__WHAT THIS TASK INVOLVES__
Two lines in the data below mark the range: the one with "ATOM 183 N N" and the one with "ATOM 187 O O". Return both, along with every line between them, exactly.

- - - -

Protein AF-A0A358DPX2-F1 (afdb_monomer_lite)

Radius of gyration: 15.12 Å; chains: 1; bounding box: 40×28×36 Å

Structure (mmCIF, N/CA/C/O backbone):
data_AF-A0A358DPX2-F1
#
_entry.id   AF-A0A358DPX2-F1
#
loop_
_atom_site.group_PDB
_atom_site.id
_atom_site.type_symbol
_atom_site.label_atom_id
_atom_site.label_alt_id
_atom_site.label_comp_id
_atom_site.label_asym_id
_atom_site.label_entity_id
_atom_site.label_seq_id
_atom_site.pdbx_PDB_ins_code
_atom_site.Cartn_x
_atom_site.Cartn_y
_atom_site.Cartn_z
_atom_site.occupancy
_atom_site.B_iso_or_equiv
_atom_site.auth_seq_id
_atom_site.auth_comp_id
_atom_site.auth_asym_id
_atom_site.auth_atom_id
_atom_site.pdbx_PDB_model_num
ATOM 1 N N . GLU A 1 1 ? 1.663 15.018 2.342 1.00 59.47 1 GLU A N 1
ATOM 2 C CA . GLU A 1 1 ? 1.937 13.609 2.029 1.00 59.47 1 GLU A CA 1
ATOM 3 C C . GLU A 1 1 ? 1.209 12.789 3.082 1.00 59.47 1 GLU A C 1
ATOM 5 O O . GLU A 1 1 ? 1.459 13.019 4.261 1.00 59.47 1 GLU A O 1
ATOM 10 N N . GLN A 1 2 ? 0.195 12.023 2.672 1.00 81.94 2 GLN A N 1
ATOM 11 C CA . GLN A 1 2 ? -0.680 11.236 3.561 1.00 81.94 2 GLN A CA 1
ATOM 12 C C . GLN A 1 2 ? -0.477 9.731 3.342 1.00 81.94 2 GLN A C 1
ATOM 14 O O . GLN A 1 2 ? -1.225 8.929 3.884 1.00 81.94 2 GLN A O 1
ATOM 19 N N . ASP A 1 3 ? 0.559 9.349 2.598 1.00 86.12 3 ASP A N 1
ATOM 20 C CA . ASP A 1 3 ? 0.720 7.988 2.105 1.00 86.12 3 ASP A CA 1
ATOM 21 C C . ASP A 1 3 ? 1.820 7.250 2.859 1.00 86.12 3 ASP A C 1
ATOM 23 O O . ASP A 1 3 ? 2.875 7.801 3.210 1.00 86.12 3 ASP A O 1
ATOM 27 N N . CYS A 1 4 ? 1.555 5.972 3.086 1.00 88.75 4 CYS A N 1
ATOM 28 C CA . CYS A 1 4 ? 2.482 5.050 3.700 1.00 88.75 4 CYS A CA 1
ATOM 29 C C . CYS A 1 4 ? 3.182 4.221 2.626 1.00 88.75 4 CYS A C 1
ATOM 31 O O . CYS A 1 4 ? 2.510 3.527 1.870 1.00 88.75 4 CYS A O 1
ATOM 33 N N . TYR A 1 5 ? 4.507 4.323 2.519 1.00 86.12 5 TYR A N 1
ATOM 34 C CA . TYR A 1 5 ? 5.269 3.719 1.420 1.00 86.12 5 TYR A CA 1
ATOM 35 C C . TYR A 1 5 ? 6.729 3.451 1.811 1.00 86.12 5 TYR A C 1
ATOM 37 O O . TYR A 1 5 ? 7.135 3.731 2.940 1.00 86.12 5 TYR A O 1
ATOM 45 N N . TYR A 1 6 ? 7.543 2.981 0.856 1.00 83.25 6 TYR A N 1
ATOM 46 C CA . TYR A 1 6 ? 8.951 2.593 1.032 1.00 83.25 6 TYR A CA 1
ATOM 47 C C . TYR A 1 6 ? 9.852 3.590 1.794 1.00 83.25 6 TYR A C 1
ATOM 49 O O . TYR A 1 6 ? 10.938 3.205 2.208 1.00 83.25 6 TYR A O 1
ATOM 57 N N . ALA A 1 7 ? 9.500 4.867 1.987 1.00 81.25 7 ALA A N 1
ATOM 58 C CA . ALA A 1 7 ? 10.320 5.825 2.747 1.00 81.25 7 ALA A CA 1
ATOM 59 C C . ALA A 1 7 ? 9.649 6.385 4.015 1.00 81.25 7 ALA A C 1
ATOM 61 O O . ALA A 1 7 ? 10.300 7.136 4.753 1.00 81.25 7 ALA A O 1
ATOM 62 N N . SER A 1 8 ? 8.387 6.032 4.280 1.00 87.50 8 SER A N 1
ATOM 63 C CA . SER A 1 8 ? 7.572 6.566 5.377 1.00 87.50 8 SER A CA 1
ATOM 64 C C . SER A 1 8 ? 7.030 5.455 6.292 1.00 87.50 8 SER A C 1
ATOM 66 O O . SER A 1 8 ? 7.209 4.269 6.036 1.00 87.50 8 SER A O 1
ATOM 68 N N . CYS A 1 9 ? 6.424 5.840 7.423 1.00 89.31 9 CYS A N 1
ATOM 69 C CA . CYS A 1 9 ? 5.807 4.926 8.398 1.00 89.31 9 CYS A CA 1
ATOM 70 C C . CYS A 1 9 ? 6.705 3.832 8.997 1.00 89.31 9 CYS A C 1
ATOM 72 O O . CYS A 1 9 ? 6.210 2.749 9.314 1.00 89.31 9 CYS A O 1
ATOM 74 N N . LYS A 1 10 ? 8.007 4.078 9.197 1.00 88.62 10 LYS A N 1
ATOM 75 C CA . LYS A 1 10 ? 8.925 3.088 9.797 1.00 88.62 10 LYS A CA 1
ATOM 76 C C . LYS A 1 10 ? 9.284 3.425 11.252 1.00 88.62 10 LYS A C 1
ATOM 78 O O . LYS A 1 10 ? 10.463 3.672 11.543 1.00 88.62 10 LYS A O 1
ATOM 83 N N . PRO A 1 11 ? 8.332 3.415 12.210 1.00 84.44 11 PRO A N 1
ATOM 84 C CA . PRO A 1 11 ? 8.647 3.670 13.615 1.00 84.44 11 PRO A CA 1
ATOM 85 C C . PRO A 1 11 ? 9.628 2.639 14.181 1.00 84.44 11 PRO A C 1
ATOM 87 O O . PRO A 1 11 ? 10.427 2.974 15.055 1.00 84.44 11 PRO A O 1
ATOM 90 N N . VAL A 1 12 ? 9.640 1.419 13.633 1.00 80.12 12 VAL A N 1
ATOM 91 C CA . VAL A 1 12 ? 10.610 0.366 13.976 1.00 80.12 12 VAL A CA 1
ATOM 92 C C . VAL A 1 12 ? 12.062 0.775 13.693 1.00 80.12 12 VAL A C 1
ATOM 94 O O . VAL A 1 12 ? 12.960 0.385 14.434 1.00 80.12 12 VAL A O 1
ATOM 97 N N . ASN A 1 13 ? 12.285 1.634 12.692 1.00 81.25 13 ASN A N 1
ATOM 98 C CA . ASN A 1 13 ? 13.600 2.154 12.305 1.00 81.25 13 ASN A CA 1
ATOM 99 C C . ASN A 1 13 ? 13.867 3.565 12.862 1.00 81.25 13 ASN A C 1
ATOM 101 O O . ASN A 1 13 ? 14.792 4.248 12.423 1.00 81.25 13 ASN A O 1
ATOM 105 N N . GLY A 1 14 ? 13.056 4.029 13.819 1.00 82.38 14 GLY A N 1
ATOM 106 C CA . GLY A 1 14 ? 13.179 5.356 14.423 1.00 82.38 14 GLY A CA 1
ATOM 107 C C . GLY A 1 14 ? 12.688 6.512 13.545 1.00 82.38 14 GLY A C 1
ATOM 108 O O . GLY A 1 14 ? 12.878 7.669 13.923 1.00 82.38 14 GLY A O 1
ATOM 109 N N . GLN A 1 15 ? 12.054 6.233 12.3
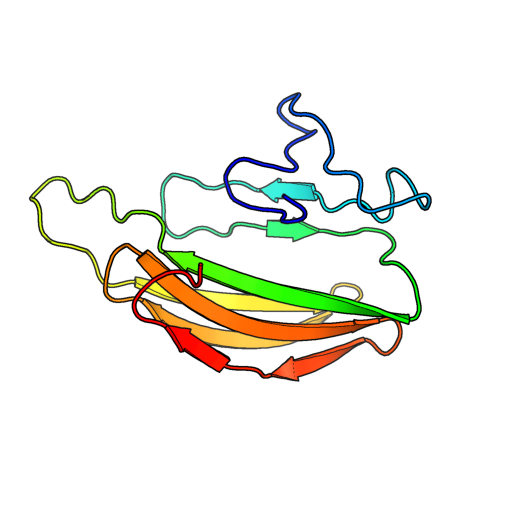98 1.00 84.38 15 GLN A N 1
ATOM 110 C CA . GLN A 1 15 ? 11.343 7.257 11.631 1.00 84.38 15 GLN A CA 1
ATOM 111 C C . GLN A 1 15 ? 10.040 7.656 12.346 1.00 84.38 15 GLN A C 1
ATOM 113 O O . GLN A 1 15 ? 9.475 6.855 13.094 1.00 84.38 15 GLN A O 1
ATOM 118 N N . PRO A 1 16 ? 9.549 8.895 12.161 1.00 85.25 16 PRO A N 1
ATOM 119 C CA . PRO A 1 16 ? 8.274 9.299 12.739 1.00 85.25 16 PRO A CA 1
ATOM 120 C C . PRO A 1 16 ? 7.121 8.459 12.177 1.00 85.25 16 PRO A C 1
ATOM 122 O O . PRO A 1 16 ? 7.156 8.017 11.027 1.00 85.25 16 PRO A O 1
ATOM 125 N N . ARG A 1 17 ? 6.082 8.270 12.995 1.00 87.19 17 ARG A N 1
ATOM 126 C CA . ARG A 1 17 ? 4.797 7.744 12.526 1.00 87.19 17 ARG A CA 1
ATOM 127 C C . ARG A 1 17 ? 4.143 8.749 11.583 1.00 87.19 17 ARG A C 1
ATOM 129 O O . ARG A 1 17 ? 4.284 9.960 11.777 1.00 87.19 17 ARG A O 1
ATOM 136 N N . LEU A 1 18 ? 3.430 8.236 10.589 1.00 90.31 18 LEU A N 1
ATOM 137 C CA . LEU A 1 18 ? 2.548 9.041 9.762 1.00 90.31 18 LEU A CA 1
ATOM 138 C C . LEU A 1 18 ? 1.201 9.129 10.472 1.00 90.31 18 LEU A C 1
ATOM 140 O O . LEU A 1 18 ? 0.459 8.157 10.473 1.00 90.31 18 LEU A O 1
ATOM 144 N N . SER A 1 19 ? 0.923 10.278 11.088 1.00 89.94 19 SER A N 1
ATOM 145 C CA . SER A 1 19 ? -0.357 10.475 11.761 1.00 89.94 19 SER A CA 1
ATOM 146 C C . SER A 1 19 ? -1.465 10.703 10.738 1.00 89.94 19 SER A C 1
ATOM 148 O O . SER A 1 19 ? -1.387 11.676 9.980 1.00 89.94 19 SER A O 1
ATOM 150 N N . TRP A 1 20 ? -2.479 9.839 10.721 1.00 88.50 20 TRP A N 1
ATOM 151 C CA . TRP A 1 20 ? -3.658 10.013 9.860 1.00 88.50 20 TRP 
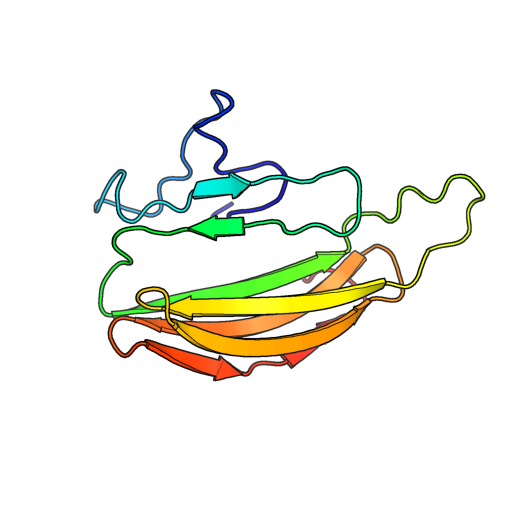A CA 1
ATOM 152 C C . TRP A 1 20 ? -4.779 10.814 10.509 1.00 88.50 20 TRP A C 1
ATOM 154 O O . TRP A 1 20 ? -5.637 11.354 9.812 1.00 88.50 20 TRP A O 1
ATOM 164 N N . GLY A 1 21 ? -4.730 11.007 11.823 1.00 84.44 21 GLY A N 1
ATOM 165 C CA . GLY A 1 21 ? -5.760 11.772 12.492 1.00 84.44 21 GLY A CA 1
ATOM 166 C C . GLY A 1 21 ? -5.694 11.703 14.011 1.00 84.44 21 GLY A C 1
ATOM 167 O O . GLY A 1 21 ? -4.645 11.435 14.599 1.00 84.44 21 GLY A O 1
ATOM 168 N N . PRO A 1 22 ? -6.815 12.024 14.676 1.00 83.38 22 PRO A N 1
ATOM 169 C CA . PRO A 1 22 ? -6.897 12.055 16.128 1.00 83.38 22 PRO A CA 1
ATOM 170 C C . PRO A 1 22 ? -7.003 10.666 16.780 1.00 83.38 22 PRO A C 1
ATOM 172 O O . PRO A 1 22 ? -6.960 10.616 18.012 1.00 83.38 22 PRO A O 1
ATOM 175 N N . GLY A 1 23 ? -7.164 9.576 16.015 1.00 82.00 23 GLY A N 1
ATOM 176 C CA . GLY A 1 23 ? -7.225 8.208 16.550 1.00 82.00 23 GLY A CA 1
ATOM 177 C C . GLY A 1 23 ? -5.912 7.769 17.209 1.00 82.00 23 GLY A C 1
ATOM 178 O O . GLY A 1 23 ? -5.928 7.083 18.234 1.00 82.00 23 GLY A O 1
ATOM 179 N N . GLY A 1 24 ? -4.789 8.310 16.732 1.00 87.31 24 GLY A N 1
ATOM 180 C CA . GLY A 1 24 ? -3.474 8.180 17.337 1.00 87.31 24 GLY A CA 1
ATOM 181 C C . GLY A 1 24 ? -2.676 6.982 16.805 1.00 87.31 24 GLY A C 1
ATOM 182 O O . GLY A 1 24 ? -2.721 6.645 15.639 1.00 87.31 24 GLY A O 1
ATOM 183 N N . PRO A 1 25 ? -1.846 6.338 17.636 1.00 87.69 25 PRO A N 1
ATOM 184 C CA . PRO A 1 25 ? -0.965 5.273 17.163 1.00 87.69 25 PRO A CA 1
ATOM 185 C C . PRO A 1 25 ? -1.647 4.033 16.550 1.00 87.69 25 PRO A C 1
ATOM 187 O O . PRO A 1 25 ? -0.957 3.263 15.889 1.00 87.69 25 PRO A O 1
ATOM 190 N N . GLU A 1 26 ? -2.927 3.783 16.817 1.00 89.25 26 GLU A N 1
ATOM 191 C CA . GLU A 1 26 ? -3.575 2.525 16.409 1.00 89.25 26 GLU A CA 1
ATOM 192 C C . GLU A 1 26 ? -4.196 2.609 15.002 1.00 89.25 26 GLU A C 1
ATOM 194 O O . GLU A 1 26 ? -4.229 1.599 14.299 1.00 89.25 26 GLU A O 1
ATOM 199 N N . ASP A 1 27 ? -4.647 3.794 14.568 1.00 90.31 27 ASP A N 1
ATOM 200 C CA . ASP A 1 27 ? -5.148 4.053 13.205 1.00 90.31 27 ASP A CA 1
ATOM 201 C C . ASP A 1 27 ? -4.045 4.522 12.243 1.00 90.31 27 ASP A C 1
ATOM 203 O O . ASP A 1 27 ? -4.254 4.564 11.030 1.00 90.31 27 ASP A O 1
ATOM 207 N N . ASP A 1 28 ? -2.854 4.824 12.766 1.00 92.12 28 ASP A N 1
ATOM 208 C CA . ASP A 1 28 ? -1.679 5.150 11.965 1.00 92.12 28 ASP A CA 1
ATOM 209 C C . ASP A 1 28 ? -1.114 3.900 11.258 1.00 92.12 28 ASP A C 1
ATOM 211 O O . ASP A 1 28 ? -0.865 2.873 11.904 1.00 92.12 28 ASP A O 1
ATOM 215 N N . PRO A 1 29 ? -0.802 3.980 9.953 1.00 92.44 29 PRO A N 1
ATOM 216 C CA . PRO A 1 29 ? -0.208 2.876 9.219 1.00 92.44 29 PRO A CA 1
ATOM 217 C C . PRO A 1 29 ? 1.253 2.662 9.631 1.00 92.44 29 PRO A C 1
ATOM 219 O O . PRO A 1 29 ? 2.000 3.598 9.948 1.00 92.44 29 PRO A O 1
ATOM 222 N N . ILE A 1 30 ? 1.685 1.404 9.593 1.00 91.25 30 ILE A N 1
ATOM 223 C CA . ILE A 1 30 ? 3.046 0.985 9.927 1.00 91.25 30 ILE A CA 1
ATOM 224 C C . ILE A 1 30 ? 3.574 0.096 8.806 1.00 91.25 30 ILE A C 1
ATOM 226 O O . ILE A 1 30 ? 3.000 -0.953 8.527 1.00 91.25 30 ILE A O 1
ATOM 230 N N . LEU A 1 31 ? 4.704 0.493 8.220 1.00 88.94 31 LEU A N 1
ATOM 231 C CA . LEU A 1 31 ? 5.515 -0.349 7.346 1.00 88.94 31 LEU A CA 1
ATOM 232 C C . LEU A 1 31 ? 6.437 -1.192 8.237 1.00 88.94 31 LEU A C 1
ATOM 234 O O . LEU A 1 31 ? 7.439 -0.696 8.765 1.00 88.94 31 LEU A O 1
ATOM 238 N N . ASP A 1 32 ? 6.037 -2.436 8.494 1.00 79.50 32 ASP A N 1
ATOM 239 C CA . ASP A 1 32 ? 6.678 -3.319 9.475 1.00 79.50 32 ASP A CA 1
ATOM 240 C C . ASP A 1 32 ? 7.726 -4.251 8.854 1.00 79.50 32 ASP A C 1
ATOM 242 O O . ASP A 1 32 ? 8.716 -4.583 9.514 1.00 79.50 32 ASP A O 1
ATOM 246 N N . LEU A 1 33 ? 7.549 -4.610 7.581 1.00 76.81 33 LEU A N 1
ATOM 247 C CA . LEU A 1 33 ? 8.528 -5.303 6.757 1.00 76.81 33 LEU A CA 1
ATOM 248 C C . LEU A 1 33 ? 8.786 -4.499 5.484 1.00 76.81 33 LEU A C 1
ATOM 250 O O . LEU A 1 33 ? 7.914 -4.338 4.635 1.00 76.81 33 LEU A O 1
ATOM 254 N N . ASP A 1 34 ? 10.016 -4.017 5.377 1.00 67.50 34 ASP A N 1
ATOM 255 C CA . ASP A 1 34 ? 10.517 -3.208 4.275 1.00 67.50 34 ASP A CA 1
ATOM 256 C C . ASP A 1 34 ? 11.680 -3.960 3.624 1.00 67.50 34 ASP A C 1
ATOM 258 O O . ASP A 1 34 ? 12.829 -3.856 4.064 1.00 67.50 34 ASP A O 1
ATOM 262 N N . ASP A 1 35 ? 11.372 -4.789 2.626 1.00 67.31 35 ASP A N 1
ATOM 263 C CA . ASP A 1 35 ? 12.388 -5.481 1.836 1.00 67.31 35 ASP A CA 1
ATOM 264 C C . ASP A 1 35 ? 12.729 -4.678 0.580 1.00 67.31 35 ASP A C 1
ATOM 266 O O . ASP A 1 35 ? 12.263 -4.952 -0.522 1.00 67.31 35 ASP A O 1
ATOM 270 N N . VAL A 1 36 ? 13.599 -3.687 0.761 1.00 66.06 36 VAL A N 1
ATOM 271 C CA . VAL A 1 36 ? 14.100 -2.839 -0.331 1.00 66.06 36 VAL A CA 1
ATOM 272 C C . VAL A 1 36 ? 15.088 -3.556 -1.264 1.00 66.06 36 VAL A C 1
ATOM 274 O O . VAL A 1 36 ? 15.595 -2.938 -2.196 1.00 66.06 36 VAL A O 1
ATOM 277 N N . ASN A 1 37 ? 15.438 -4.824 -1.004 1.00 64.50 37 ASN A N 1
ATOM 278 C CA . ASN A 1 37 ? 16.397 -5.587 -1.806 1.00 64.50 37 ASN A CA 1
ATOM 279 C C . ASN A 1 37 ? 15.853 -6.982 -2.142 1.00 64.50 37 ASN A C 1
ATOM 281 O O . ASN A 1 37 ? 16.248 -7.978 -1.537 1.00 64.50 37
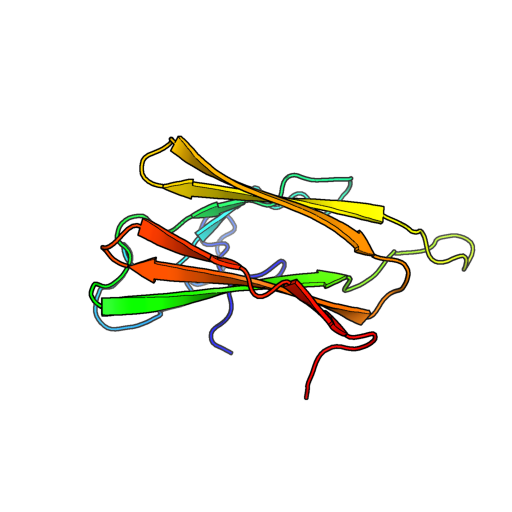 ASN A O 1
ATOM 285 N N . GLY A 1 38 ? 15.033 -7.081 -3.183 1.00 65.94 38 GLY A N 1
ATOM 286 C CA . GLY A 1 38 ? 14.505 -8.361 -3.644 1.00 65.94 38 GLY A CA 1
ATOM 287 C C . GLY A 1 38 ? 13.109 -8.220 -4.227 1.00 65.94 38 GLY A C 1
ATOM 288 O O . GLY A 1 38 ? 12.731 -7.151 -4.689 1.00 65.94 38 GLY A O 1
ATOM 289 N N . PHE A 1 39 ? 12.351 -9.315 -4.210 1.00 68.50 39 PHE A N 1
ATOM 290 C CA . PHE A 1 39 ? 10.968 -9.363 -4.703 1.00 68.50 39 PHE A CA 1
ATOM 291 C C . PHE A 1 39 ? 9.927 -9.218 -3.575 1.00 68.50 39 PHE A C 1
ATOM 293 O O . PHE A 1 39 ? 8.756 -9.540 -3.772 1.00 68.50 39 PHE A O 1
ATOM 300 N N . GLY A 1 40 ? 10.342 -8.767 -2.387 1.00 68.56 40 GLY A N 1
ATOM 301 C CA . GLY A 1 40 ? 9.460 -8.571 -1.240 1.00 68.56 40 GLY A CA 1
ATOM 302 C C . GLY A 1 40 ? 9.291 -9.809 -0.338 1.00 68.56 40 GLY A C 1
ATOM 303 O O . GLY A 1 40 ? 10.059 -10.774 -0.433 1.00 68.56 40 GLY A O 1
ATOM 304 N N . PRO A 1 41 ? 8.260 -9.819 0.534 1.00 74.88 41 PRO A N 1
ATOM 305 C CA . PRO A 1 41 ? 7.132 -8.882 0.560 1.00 74.88 41 PRO A CA 1
ATOM 306 C C . PRO A 1 41 ? 7.429 -7.571 1.305 1.00 74.88 41 PRO A C 1
ATOM 308 O O . PRO A 1 41 ? 8.085 -7.578 2.344 1.00 74.88 41 PRO A O 1
ATOM 311 N N . GLU A 1 42 ? 6.868 -6.467 0.812 1.00 84.62 42 GLU A N 1
ATOM 312 C CA . GLU A 1 42 ? 6.619 -5.268 1.619 1.00 84.62 42 GLU A CA 1
ATOM 313 C C . GLU A 1 42 ? 5.277 -5.431 2.343 1.00 84.62 42 GLU A C 1
ATOM 315 O O . GLU A 1 42 ? 4.316 -5.936 1.756 1.00 84.62 42 GLU A O 1
ATOM 320 N N . ASN A 1 43 ? 5.205 -5.042 3.617 1.00 89.88 43 ASN A N 1
ATOM 321 C CA . ASN A 1 43 ? 3.995 -5.210 4.420 1.00 89.88 43 ASN A CA 1
ATOM 322 C C . ASN A 1 43 ? 3.638 -3.931 5.187 1.00 89.88 43 ASN A C 1
ATOM 324 O O . ASN A 1 43 ? 4.446 -3.390 5.941 1.00 89.88 43 ASN A O 1
ATOM 328 N N . ILE A 1 44 ? 2.407 -3.456 4.991 1.00 92.50 44 ILE A N 1
ATOM 329 C CA . ILE A 1 44 ? 1.835 -2.310 5.703 1.00 92.50 44 ILE A CA 1
ATOM 330 C C . ILE A 1 44 ? 0.644 -2.808 6.515 1.00 92.50 44 ILE A C 1
ATOM 332 O O . ILE A 1 44 ? -0.255 -3.447 5.970 1.00 92.50 44 ILE A O 1
ATOM 336 N N . ASN A 1 45 ? 0.624 -2.481 7.806 1.00 92.94 45 ASN A N 1
ATOM 337 C CA . ASN A 1 45 ? -0.461 -2.820 8.722 1.00 92.94 45 ASN A CA 1
ATOM 338 C C . ASN A 1 45 ? -1.079 -1.563 9.342 1.00 92.94 45 ASN A C 1
ATOM 340 O O . ASN A 1 45 ? -0.387 -0.572 9.581 1.00 92.94 45 ASN A O 1
ATOM 344 N N . ILE A 1 46 ? -2.367 -1.652 9.668 1.00 93.50 46 ILE A N 1
ATOM 345 C CA . ILE A 1 46 ? -3.114 -0.696 10.495 1.00 93.50 46 ILE A CA 1
ATOM 346 C C . ILE A 1 46 ? -3.832 -1.537 11.560 1.00 93.50 46 ILE A C 1
ATOM 348 O O . ILE A 1 46 ? -4.521 -2.491 11.197 1.00 93.50 46 ILE A O 1
ATOM 352 N N . ASP A 1 47 ? -3.649 -1.239 12.852 1.00 92.50 47 ASP A N 1
ATOM 353 C CA . ASP A 1 47 ? -4.230 -2.056 13.936 1.00 92.50 47 ASP A CA 1
ATOM 354 C C . ASP A 1 47 ? -5.734 -1.797 14.086 1.00 92.50 47 ASP A C 1
ATOM 356 O O . ASP A 1 47 ? -6.545 -2.723 14.157 1.00 92.50 47 ASP A O 1
ATOM 360 N N . GLN A 1 48 ? -6.119 -0.520 14.089 1.00 92.88 48 GLN A N 1
ATOM 361 C CA . GLN A 1 48 ? -7.498 -0.067 14.253 1.00 92.88 48 GLN A CA 1
ATOM 362 C C . GLN A 1 48 ? -7.824 0.981 13.191 1.00 92.88 48 GLN A C 1
ATOM 364 O O . GLN A 1 48 ? -7.746 2.173 13.479 1.00 92.88 48 GLN A O 1
ATOM 369 N N . PRO A 1 49 ? -8.190 0.568 11.962 1.00 92.75 49 PRO A N 1
ATOM 370 C CA . PRO A 1 49 ? -8.596 1.520 10.940 1.00 92.75 49 PRO A CA 1
ATOM 371 C C . PRO A 1 49 ? -9.801 2.347 11.415 1.00 92.75 49 PRO A C 1
ATOM 373 O O . PRO A 1 49 ? -10.678 1.848 12.125 1.00 92.75 49 PRO A O 1
ATOM 376 N N . GLU A 1 50 ? -9.836 3.616 11.023 1.00 93.25 50 GLU A N 1
ATOM 377 C CA . GLU A 1 50 ? -10.915 4.546 11.341 1.00 93.25 50 GLU A CA 1
ATOM 378 C C . GLU A 1 50 ? -12.226 4.111 10.662 1.00 93.25 50 GLU A C 1
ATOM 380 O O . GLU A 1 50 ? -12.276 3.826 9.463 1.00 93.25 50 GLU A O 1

- - - -

__TASK ANSWER__
ATOM 183 N N . PRO A 1 25 ? -1.846 6.338 17.636 1.00 87.69 25 PRO A N 1
ATOM 184 C CA . PRO A 1 25 ? -0.965 5.273 17.163 1.00 87.69 25 PRO A CA 1
ATOM 185 C C . PRO A 1 25 ? -1.647 4.033 16.550 1.00 87.69 25 PRO A C 1
ATOM 187 O O . PRO A 1 25 ? -0.957 3.263 15.889 1.00 87.69 25 PRO A O 1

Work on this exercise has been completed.